TO DO:
From the listing below, reproduce word for word the part that opens with the line containing "ATOM 74 C C" and closes with the line containing "ATOM 100 O O"; reproduce nothing else.

----- WORKING DATA -----

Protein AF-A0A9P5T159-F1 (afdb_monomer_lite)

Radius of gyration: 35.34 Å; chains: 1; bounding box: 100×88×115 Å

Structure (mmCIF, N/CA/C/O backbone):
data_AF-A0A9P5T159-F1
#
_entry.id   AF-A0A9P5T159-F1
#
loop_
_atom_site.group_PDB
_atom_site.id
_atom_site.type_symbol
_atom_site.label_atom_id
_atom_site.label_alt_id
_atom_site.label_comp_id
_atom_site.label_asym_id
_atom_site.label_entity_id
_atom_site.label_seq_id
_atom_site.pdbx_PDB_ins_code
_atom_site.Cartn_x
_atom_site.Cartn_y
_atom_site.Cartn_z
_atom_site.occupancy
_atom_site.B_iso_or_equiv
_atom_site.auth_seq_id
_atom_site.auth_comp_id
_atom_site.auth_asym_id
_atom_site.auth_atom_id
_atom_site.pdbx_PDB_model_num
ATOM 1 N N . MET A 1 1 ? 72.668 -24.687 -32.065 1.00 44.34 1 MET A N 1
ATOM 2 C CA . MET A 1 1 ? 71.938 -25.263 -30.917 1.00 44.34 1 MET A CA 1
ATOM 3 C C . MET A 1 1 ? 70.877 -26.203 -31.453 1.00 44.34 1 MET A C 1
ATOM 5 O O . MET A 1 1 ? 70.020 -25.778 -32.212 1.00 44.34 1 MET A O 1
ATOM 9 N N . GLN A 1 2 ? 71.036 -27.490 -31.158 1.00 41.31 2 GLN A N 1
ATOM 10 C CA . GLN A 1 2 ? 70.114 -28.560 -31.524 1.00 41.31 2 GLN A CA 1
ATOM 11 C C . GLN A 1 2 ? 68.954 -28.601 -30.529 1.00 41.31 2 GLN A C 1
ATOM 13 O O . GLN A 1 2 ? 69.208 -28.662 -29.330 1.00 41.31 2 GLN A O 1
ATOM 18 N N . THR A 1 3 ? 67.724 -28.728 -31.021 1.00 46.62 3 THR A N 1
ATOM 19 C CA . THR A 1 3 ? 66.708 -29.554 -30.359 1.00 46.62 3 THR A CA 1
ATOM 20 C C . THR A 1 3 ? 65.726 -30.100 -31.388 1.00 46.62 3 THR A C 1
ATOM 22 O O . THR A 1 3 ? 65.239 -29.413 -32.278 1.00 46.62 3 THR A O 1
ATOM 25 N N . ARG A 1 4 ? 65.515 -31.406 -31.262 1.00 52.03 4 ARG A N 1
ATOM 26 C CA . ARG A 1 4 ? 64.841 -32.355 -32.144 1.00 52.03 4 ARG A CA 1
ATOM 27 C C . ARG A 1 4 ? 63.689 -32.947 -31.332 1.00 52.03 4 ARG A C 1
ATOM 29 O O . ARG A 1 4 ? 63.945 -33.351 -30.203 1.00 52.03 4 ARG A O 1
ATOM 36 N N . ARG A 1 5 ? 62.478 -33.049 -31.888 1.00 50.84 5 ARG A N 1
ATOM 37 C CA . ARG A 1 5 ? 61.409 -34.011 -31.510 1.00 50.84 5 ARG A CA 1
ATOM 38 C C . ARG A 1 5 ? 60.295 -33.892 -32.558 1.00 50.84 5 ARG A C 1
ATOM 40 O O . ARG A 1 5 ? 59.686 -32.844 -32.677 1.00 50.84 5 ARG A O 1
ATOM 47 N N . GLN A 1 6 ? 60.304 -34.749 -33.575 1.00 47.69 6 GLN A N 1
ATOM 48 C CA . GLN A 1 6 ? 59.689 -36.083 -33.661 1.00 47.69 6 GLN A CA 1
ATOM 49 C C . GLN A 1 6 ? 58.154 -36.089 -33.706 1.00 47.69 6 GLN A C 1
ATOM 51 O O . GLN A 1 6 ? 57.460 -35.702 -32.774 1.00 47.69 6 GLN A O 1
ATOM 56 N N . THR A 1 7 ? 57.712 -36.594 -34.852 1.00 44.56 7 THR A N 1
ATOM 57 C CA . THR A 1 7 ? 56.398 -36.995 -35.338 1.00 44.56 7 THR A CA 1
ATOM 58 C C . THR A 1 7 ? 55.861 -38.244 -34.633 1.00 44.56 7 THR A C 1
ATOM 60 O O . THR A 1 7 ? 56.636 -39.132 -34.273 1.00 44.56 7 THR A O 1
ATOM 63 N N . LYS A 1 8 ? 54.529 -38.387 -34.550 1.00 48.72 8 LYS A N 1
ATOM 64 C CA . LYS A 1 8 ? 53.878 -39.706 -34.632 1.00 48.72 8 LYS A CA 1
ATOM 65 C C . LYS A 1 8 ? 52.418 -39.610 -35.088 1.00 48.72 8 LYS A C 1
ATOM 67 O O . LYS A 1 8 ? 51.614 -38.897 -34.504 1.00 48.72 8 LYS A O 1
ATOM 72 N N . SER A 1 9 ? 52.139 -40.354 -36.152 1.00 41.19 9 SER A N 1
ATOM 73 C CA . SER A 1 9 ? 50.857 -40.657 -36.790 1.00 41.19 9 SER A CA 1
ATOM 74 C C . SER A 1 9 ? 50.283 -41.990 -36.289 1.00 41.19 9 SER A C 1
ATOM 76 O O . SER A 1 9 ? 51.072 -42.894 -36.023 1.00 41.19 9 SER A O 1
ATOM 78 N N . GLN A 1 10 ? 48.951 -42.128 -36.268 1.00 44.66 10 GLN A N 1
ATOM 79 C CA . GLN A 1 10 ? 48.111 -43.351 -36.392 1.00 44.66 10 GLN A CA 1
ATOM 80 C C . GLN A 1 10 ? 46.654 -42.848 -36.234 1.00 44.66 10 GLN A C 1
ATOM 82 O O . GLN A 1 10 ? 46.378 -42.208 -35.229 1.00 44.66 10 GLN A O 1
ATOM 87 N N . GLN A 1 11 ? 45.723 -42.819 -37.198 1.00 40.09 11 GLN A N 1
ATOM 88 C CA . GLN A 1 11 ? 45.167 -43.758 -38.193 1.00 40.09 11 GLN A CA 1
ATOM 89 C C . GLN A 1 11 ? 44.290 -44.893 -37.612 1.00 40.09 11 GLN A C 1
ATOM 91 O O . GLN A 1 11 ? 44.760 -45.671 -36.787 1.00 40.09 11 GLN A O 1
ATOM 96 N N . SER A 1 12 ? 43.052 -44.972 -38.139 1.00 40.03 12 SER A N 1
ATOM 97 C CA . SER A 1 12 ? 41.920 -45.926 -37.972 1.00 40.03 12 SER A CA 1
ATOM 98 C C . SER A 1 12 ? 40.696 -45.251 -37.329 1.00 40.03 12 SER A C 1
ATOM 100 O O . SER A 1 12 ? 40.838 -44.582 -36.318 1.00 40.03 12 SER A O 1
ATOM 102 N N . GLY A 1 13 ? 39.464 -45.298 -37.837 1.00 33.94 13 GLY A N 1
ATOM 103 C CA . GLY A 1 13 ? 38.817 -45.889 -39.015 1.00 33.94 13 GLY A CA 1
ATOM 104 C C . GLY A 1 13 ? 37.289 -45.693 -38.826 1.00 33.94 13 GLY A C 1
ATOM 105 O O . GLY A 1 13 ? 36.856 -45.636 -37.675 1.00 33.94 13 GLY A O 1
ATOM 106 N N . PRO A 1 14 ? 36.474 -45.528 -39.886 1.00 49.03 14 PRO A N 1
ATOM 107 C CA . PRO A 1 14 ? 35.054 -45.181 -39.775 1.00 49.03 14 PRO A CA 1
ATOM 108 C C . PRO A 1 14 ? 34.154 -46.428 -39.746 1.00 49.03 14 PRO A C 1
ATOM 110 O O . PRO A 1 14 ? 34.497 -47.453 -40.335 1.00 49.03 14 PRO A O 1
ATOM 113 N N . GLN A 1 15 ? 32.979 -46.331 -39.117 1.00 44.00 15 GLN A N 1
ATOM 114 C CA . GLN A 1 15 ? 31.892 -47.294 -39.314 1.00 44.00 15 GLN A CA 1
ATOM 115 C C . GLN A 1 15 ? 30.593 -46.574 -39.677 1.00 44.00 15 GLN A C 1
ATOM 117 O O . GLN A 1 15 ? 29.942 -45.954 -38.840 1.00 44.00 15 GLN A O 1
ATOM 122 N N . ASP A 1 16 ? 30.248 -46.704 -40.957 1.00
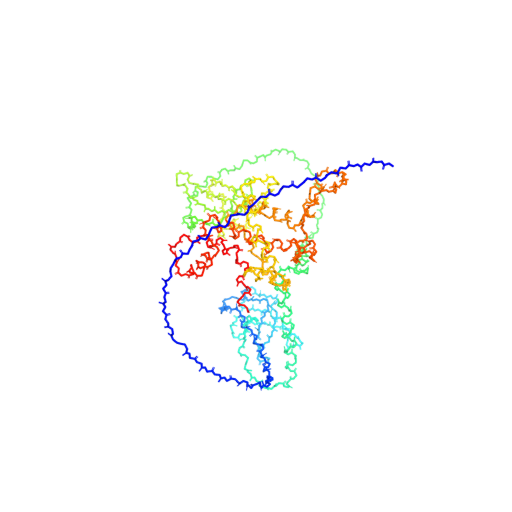 40.56 16 ASP A N 1
ATOM 123 C CA . ASP A 1 16 ? 28.889 -46.662 -41.479 1.00 40.56 16 ASP A CA 1
ATOM 124 C C . ASP A 1 16 ? 28.089 -47.863 -40.955 1.00 40.56 16 ASP A C 1
ATOM 126 O O . ASP A 1 16 ? 28.582 -48.993 -40.952 1.00 40.56 16 ASP A O 1
ATOM 130 N N . SER A 1 17 ? 26.812 -47.656 -40.627 1.00 41.88 17 SER A N 1
ATOM 131 C CA . SER A 1 17 ? 25.802 -48.677 -40.916 1.00 41.88 17 SER A CA 1
ATOM 132 C C . SER A 1 17 ? 24.440 -48.047 -41.199 1.00 41.88 17 SER A C 1
ATOM 134 O O . SER A 1 17 ? 23.792 -47.414 -40.369 1.00 41.88 17 SER A O 1
ATOM 136 N N . THR A 1 18 ? 24.046 -48.239 -42.445 1.00 39.06 18 THR A N 1
ATOM 137 C CA . THR A 1 18 ? 22.743 -48.048 -43.062 1.00 39.06 18 THR A CA 1
ATOM 138 C C . THR A 1 18 ? 21.736 -49.060 -42.513 1.00 39.06 18 THR A C 1
ATOM 140 O O . THR A 1 18 ? 22.037 -50.253 -42.454 1.00 39.06 18 THR A O 1
ATOM 143 N N . ARG A 1 19 ? 20.481 -48.649 -42.280 1.00 41.00 19 ARG A N 1
ATOM 144 C CA . ARG A 1 19 ? 19.338 -49.520 -42.598 1.00 41.00 19 ARG A CA 1
ATOM 145 C C . ARG A 1 19 ? 18.069 -48.730 -42.915 1.00 41.00 19 ARG A C 1
ATOM 147 O O . ARG A 1 19 ? 17.629 -47.885 -42.148 1.00 41.00 19 ARG A O 1
ATOM 154 N N . ALA A 1 20 ? 17.523 -49.046 -44.083 1.00 40.41 20 ALA A N 1
ATOM 155 C CA . ALA A 1 20 ? 16.295 -48.536 -44.673 1.00 40.41 20 ALA A CA 1
ATOM 156 C C . ALA A 1 20 ? 15.076 -49.417 -44.336 1.00 40.41 20 ALA A C 1
ATOM 158 O O . ALA A 1 20 ? 15.257 -50.567 -43.926 1.00 40.41 20 ALA A O 1
ATOM 159 N N . SER A 1 21 ? 13.880 -48.877 -44.630 1.00 34.81 21 SER A N 1
ATOM 160 C CA . SER A 1 21 ? 12.542 -49.482 -44.902 1.00 34.81 21 SER A CA 1
ATOM 161 C C . SER A 1 21 ? 11.486 -48.686 -44.115 1.00 34.81 21 SER A C 1
ATOM 163 O O . SER A 1 21 ? 11.720 -48.401 -42.951 1.00 34.81 21 SER A O 1
ATOM 165 N N . THR A 1 22 ? 10.318 -48.254 -44.593 1.00 34.41 22 THR A N 1
ATOM 166 C CA . THR A 1 22 ? 9.491 -48.489 -45.795 1.00 34.41 22 THR A CA 1
ATOM 167 C C . THR A 1 22 ? 8.364 -47.432 -45.704 1.00 34.41 22 THR A C 1
ATOM 169 O O . THR A 1 22 ? 7.888 -47.154 -44.611 1.00 34.41 22 THR A O 1
ATOM 172 N N . LEU A 1 23 ? 8.060 -46.685 -46.769 1.00 34.62 23 LEU A N 1
ATOM 173 C CA . LEU A 1 23 ? 6.868 -46.867 -47.618 1.00 34.62 23 LEU A CA 1
ATOM 174 C C . LEU A 1 23 ? 5.508 -46.564 -46.937 1.00 34.62 23 LEU A C 1
ATOM 176 O O . LEU A 1 23 ? 5.012 -47.403 -46.203 1.00 34.62 23 LEU A O 1
ATOM 180 N N . THR A 1 24 ? 4.872 -45.437 -47.292 1.00 35.91 24 THR A N 1
ATOM 181 C CA . THR A 1 24 ? 3.487 -45.379 -47.826 1.00 35.91 24 THR A CA 1
ATOM 182 C C . THR A 1 24 ? 3.198 -44.008 -48.446 1.00 35.91 24 THR A C 1
ATOM 184 O O . THR A 1 24 ? 3.464 -42.969 -47.851 1.00 35.91 24 THR A O 1
ATOM 187 N N . LYS A 1 25 ? 2.664 -44.057 -49.671 1.00 38.03 25 LYS A N 1
ATOM 188 C CA . LYS A 1 25 ? 2.133 -42.967 -50.499 1.00 38.03 25 LYS A CA 1
ATOM 189 C C . LYS A 1 25 ? 0.733 -42.544 -50.035 1.00 38.03 25 LYS A C 1
ATOM 191 O O . LYS A 1 25 ? -0.040 -43.414 -49.646 1.00 38.03 25 LYS A O 1
ATOM 196 N N . SER A 1 26 ? 0.365 -41.289 -50.289 1.00 41.78 26 SER A N 1
ATOM 197 C CA . SER A 1 26 ? -0.939 -40.941 -50.880 1.00 41.78 26 SER A CA 1
ATOM 198 C C . SER A 1 26 ? -0.905 -39.527 -51.467 1.00 41.78 26 SER A C 1
ATOM 200 O O . SER A 1 26 ? -0.344 -38.610 -50.871 1.00 41.78 26 SER A O 1
ATOM 202 N N . ASP A 1 27 ? -1.489 -39.410 -52.655 1.00 39.34 27 ASP A N 1
ATOM 203 C CA . ASP A 1 27 ? -1.352 -38.353 -53.652 1.00 39.34 27 ASP A CA 1
ATOM 204 C C . ASP A 1 27 ? -2.430 -37.238 -53.577 1.00 39.34 27 ASP A C 1
ATOM 206 O O . ASP A 1 27 ? -3.593 -37.535 -53.327 1.00 39.34 27 ASP A O 1
ATOM 210 N N . THR A 1 28 ? -2.037 -36.016 -53.998 1.00 36.91 28 THR A N 1
ATOM 211 C CA . THR A 1 28 ? -2.779 -34.938 -54.742 1.00 36.91 28 THR A CA 1
ATOM 212 C C . THR A 1 28 ? -4.070 -34.271 -54.199 1.00 36.91 28 THR A C 1
ATOM 214 O O . THR A 1 28 ? -4.745 -34.856 -53.361 1.00 36.91 28 THR A O 1
ATOM 217 N N . PRO A 1 29 ? -4.525 -33.100 -54.748 1.00 56.00 29 PRO A N 1
ATOM 218 C CA . PRO A 1 29 ? -3.911 -32.145 -55.711 1.00 56.00 29 PRO A CA 1
ATOM 219 C C . PRO A 1 29 ? -3.899 -30.664 -55.230 1.00 56.00 29 PRO A C 1
ATOM 221 O O . PRO A 1 29 ? -4.677 -30.257 -54.378 1.00 56.00 29 PRO A O 1
ATOM 224 N N . VAL A 1 30 ? -2.921 -29.835 -55.618 1.00 40.97 30 VAL A N 1
ATOM 225 C CA . VAL A 1 30 ? -2.860 -28.944 -56.810 1.00 40.97 30 VAL A CA 1
ATOM 226 C C . VAL A 1 30 ? -4.110 -28.078 -57.038 1.00 40.97 30 VAL A C 1
ATOM 228 O O . VAL A 1 30 ? -5.089 -28.517 -57.629 1.00 40.97 30 VAL A O 1
ATOM 231 N N . GLY A 1 31 ? -3.998 -26.799 -56.669 1.00 37.88 31 GLY A N 1
ATOM 232 C CA . GLY A 1 31 ? -4.862 -25.704 -57.107 1.00 37.88 31 GLY A CA 1
ATOM 233 C C . GLY A 1 31 ? -4.034 -24.423 -57.206 1.00 37.88 31 GLY A C 1
ATOM 234 O O . GLY A 1 31 ? -3.689 -23.818 -56.197 1.00 37.88 31 GLY A O 1
ATOM 235 N N . ALA A 1 32 ? -3.654 -24.064 -58.430 1.00 40.75 32 ALA A N 1
ATOM 236 C CA . ALA A 1 32 ? -2.921 -22.853 -58.760 1.00 40.75 32 ALA A CA 1
ATOM 237 C C . ALA A 1 32 ? -3.896 -21.700 -59.022 1.00 40.75 32 ALA A C 1
ATOM 239 O O . ALA A 1 32 ? -4.784 -21.845 -59.855 1.00 40.75 32 ALA A O 1
ATOM 240 N N . THR A 1 33 ? -3.658 -20.534 -58.422 1.00 40.78 33 THR A N 1
ATOM 241 C CA . THR A 1 33 ? -4.087 -19.252 -58.998 1.00 40.78 33 THR A CA 1
ATOM 242 C C . THR A 1 33 ? -3.049 -18.176 -58.719 1.00 40.78 33 THR A C 1
ATOM 244 O O . THR A 1 33 ? -2.560 -18.004 -57.607 1.00 40.78 33 THR A O 1
ATOM 247 N N . ARG A 1 34 ? -2.712 -17.497 -59.809 1.00 39.56 34 ARG A N 1
ATOM 248 C CA . ARG A 1 34 ? -1.694 -16.477 -60.027 1.00 39.56 34 ARG A CA 1
ATOM 249 C C . ARG A 1 34 ? -2.427 -15.133 -60.139 1.00 39.56 34 ARG A C 1
ATOM 251 O O . ARG A 1 34 ? -3.443 -15.082 -60.823 1.00 39.56 34 ARG A O 1
ATOM 258 N N . GLY A 1 35 ? -1.901 -14.073 -59.534 1.00 36.19 35 GLY A N 1
ATOM 259 C CA . GLY A 1 35 ? -2.302 -12.679 -59.782 1.00 36.19 35 GLY A CA 1
ATOM 260 C C . GLY A 1 35 ? -1.455 -11.752 -58.905 1.00 36.19 35 GLY A C 1
ATOM 261 O O . GLY A 1 35 ? -1.611 -11.785 -57.693 1.00 36.19 35 GLY A O 1
ATOM 262 N N . THR A 1 36 ? -0.326 -11.224 -59.388 1.00 38.25 36 THR A N 1
ATOM 263 C CA . THR A 1 36 ? -0.151 -9.939 -60.109 1.00 38.25 36 THR A CA 1
ATOM 264 C C . THR A 1 36 ? -0.713 -8.724 -59.370 1.00 38.25 36 THR A C 1
ATOM 266 O O . THR A 1 36 ? -1.892 -8.406 -59.495 1.00 38.25 36 THR A O 1
ATOM 269 N N . ASP A 1 37 ? 0.183 -8.092 -58.608 1.00 40.19 37 ASP A N 1
ATOM 270 C CA . ASP A 1 37 ? 0.541 -6.668 -58.589 1.00 40.19 37 ASP A CA 1
ATOM 271 C C . ASP A 1 37 ? -0.550 -5.620 -58.853 1.00 40.19 37 ASP A C 1
ATOM 273 O O . ASP A 1 37 ? -1.038 -5.468 -59.970 1.00 40.19 37 ASP A O 1
ATOM 277 N N . SER A 1 38 ? -0.791 -4.778 -57.843 1.00 42.78 38 SER A N 1
ATOM 278 C CA . SER A 1 38 ? -0.921 -3.329 -58.034 1.00 42.78 38 SER A CA 1
ATOM 279 C C . SER A 1 38 ? -0.754 -2.621 -56.687 1.00 42.78 38 SER A C 1
ATOM 281 O O . SER A 1 38 ? -1.672 -2.578 -55.869 1.00 42.78 38 SER A O 1
ATOM 283 N N . GLU A 1 39 ? 0.427 -2.045 -56.463 1.00 44.34 39 GLU A N 1
ATOM 284 C CA . GLU A 1 39 ? 0.642 -1.019 -55.443 1.00 44.34 39 GLU A CA 1
ATOM 285 C C . GLU A 1 39 ? -0.236 0.206 -55.739 1.00 44.34 39 GLU A C 1
ATOM 287 O O . GLU A 1 39 ? -0.410 0.632 -56.883 1.00 44.34 39 GLU A O 1
ATOM 292 N N . SER A 1 40 ? -0.810 0.788 -54.692 1.00 42.09 40 SER A N 1
ATOM 293 C CA . SER A 1 40 ? -1.445 2.104 -54.715 1.00 42.09 40 SER A CA 1
ATOM 294 C C . SER A 1 40 ? -1.168 2.808 -53.383 1.00 42.09 40 SER A C 1
ATOM 296 O O . SER A 1 40 ? -1.051 2.141 -52.352 1.00 42.09 40 SER A O 1
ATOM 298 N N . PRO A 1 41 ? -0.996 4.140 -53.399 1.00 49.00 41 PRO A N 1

-----

EXERCISE RESPONSE:
ATOM 74 C C . SER A 1 9 ? 50.283 -41.990 -36.289 1.00 41.19 9 SER A C 1
ATOM 76 O O . SER A 1 9 ? 51.072 -42.894 -36.023 1.00 41.19 9 SER A O 1
ATOM 78 N N . GLN A 1 10 ? 48.951 -42.128 -36.268 1.00 44.66 10 GLN A N 1
ATOM 79 C CA . GLN A 1 10 ? 48.111 -43.351 -36.392 1.00 44.66 10 GLN A CA 1
ATOM 80 C C . GLN A 1 10 ? 46.654 -42.848 -36.234 1.00 44.66 10 GLN A C 1
ATOM 82 O O . GLN A 1 10 ? 46.378 -42.208 -35.229 1.00 44.66 10 GLN A O 1
ATOM 87 N N . GLN A 1 11 ? 45.723 -42.819 -37.198 1.00 40.09 11 GLN A N 1
ATOM 88 C CA . GLN A 1 11 ? 45.167 -43.758 -38.193 1.00 40.09 11 GLN A CA 1
ATOM 89 C C . GLN A 1 11 ? 44.290 -44.893 -37.612 1.00 40.09 11 GLN A C 1
ATOM 91 O O . GLN A 1 11 ? 44.760 -45.671 -36.787 1.00 40.09 11 GLN A O 1
ATOM 96 N N . SER A 1 12 ? 43.052 -44.972 -38.139 1.00 40.03 12 SER A N 1
ATOM 97 C CA . SER A 1 12 ? 41.920 -45.926 -37.972 1.00 40.03 12 SER A CA 1
ATOM 98 C C . SER A 1 12 ? 40.696 -45.251 -37.329 1.00 40.03 12 SER A C 1
ATOM 100 O O . SER A 1 12 ? 40.838 -44.582 -36.318 1.00 40.03 12 SER A O 1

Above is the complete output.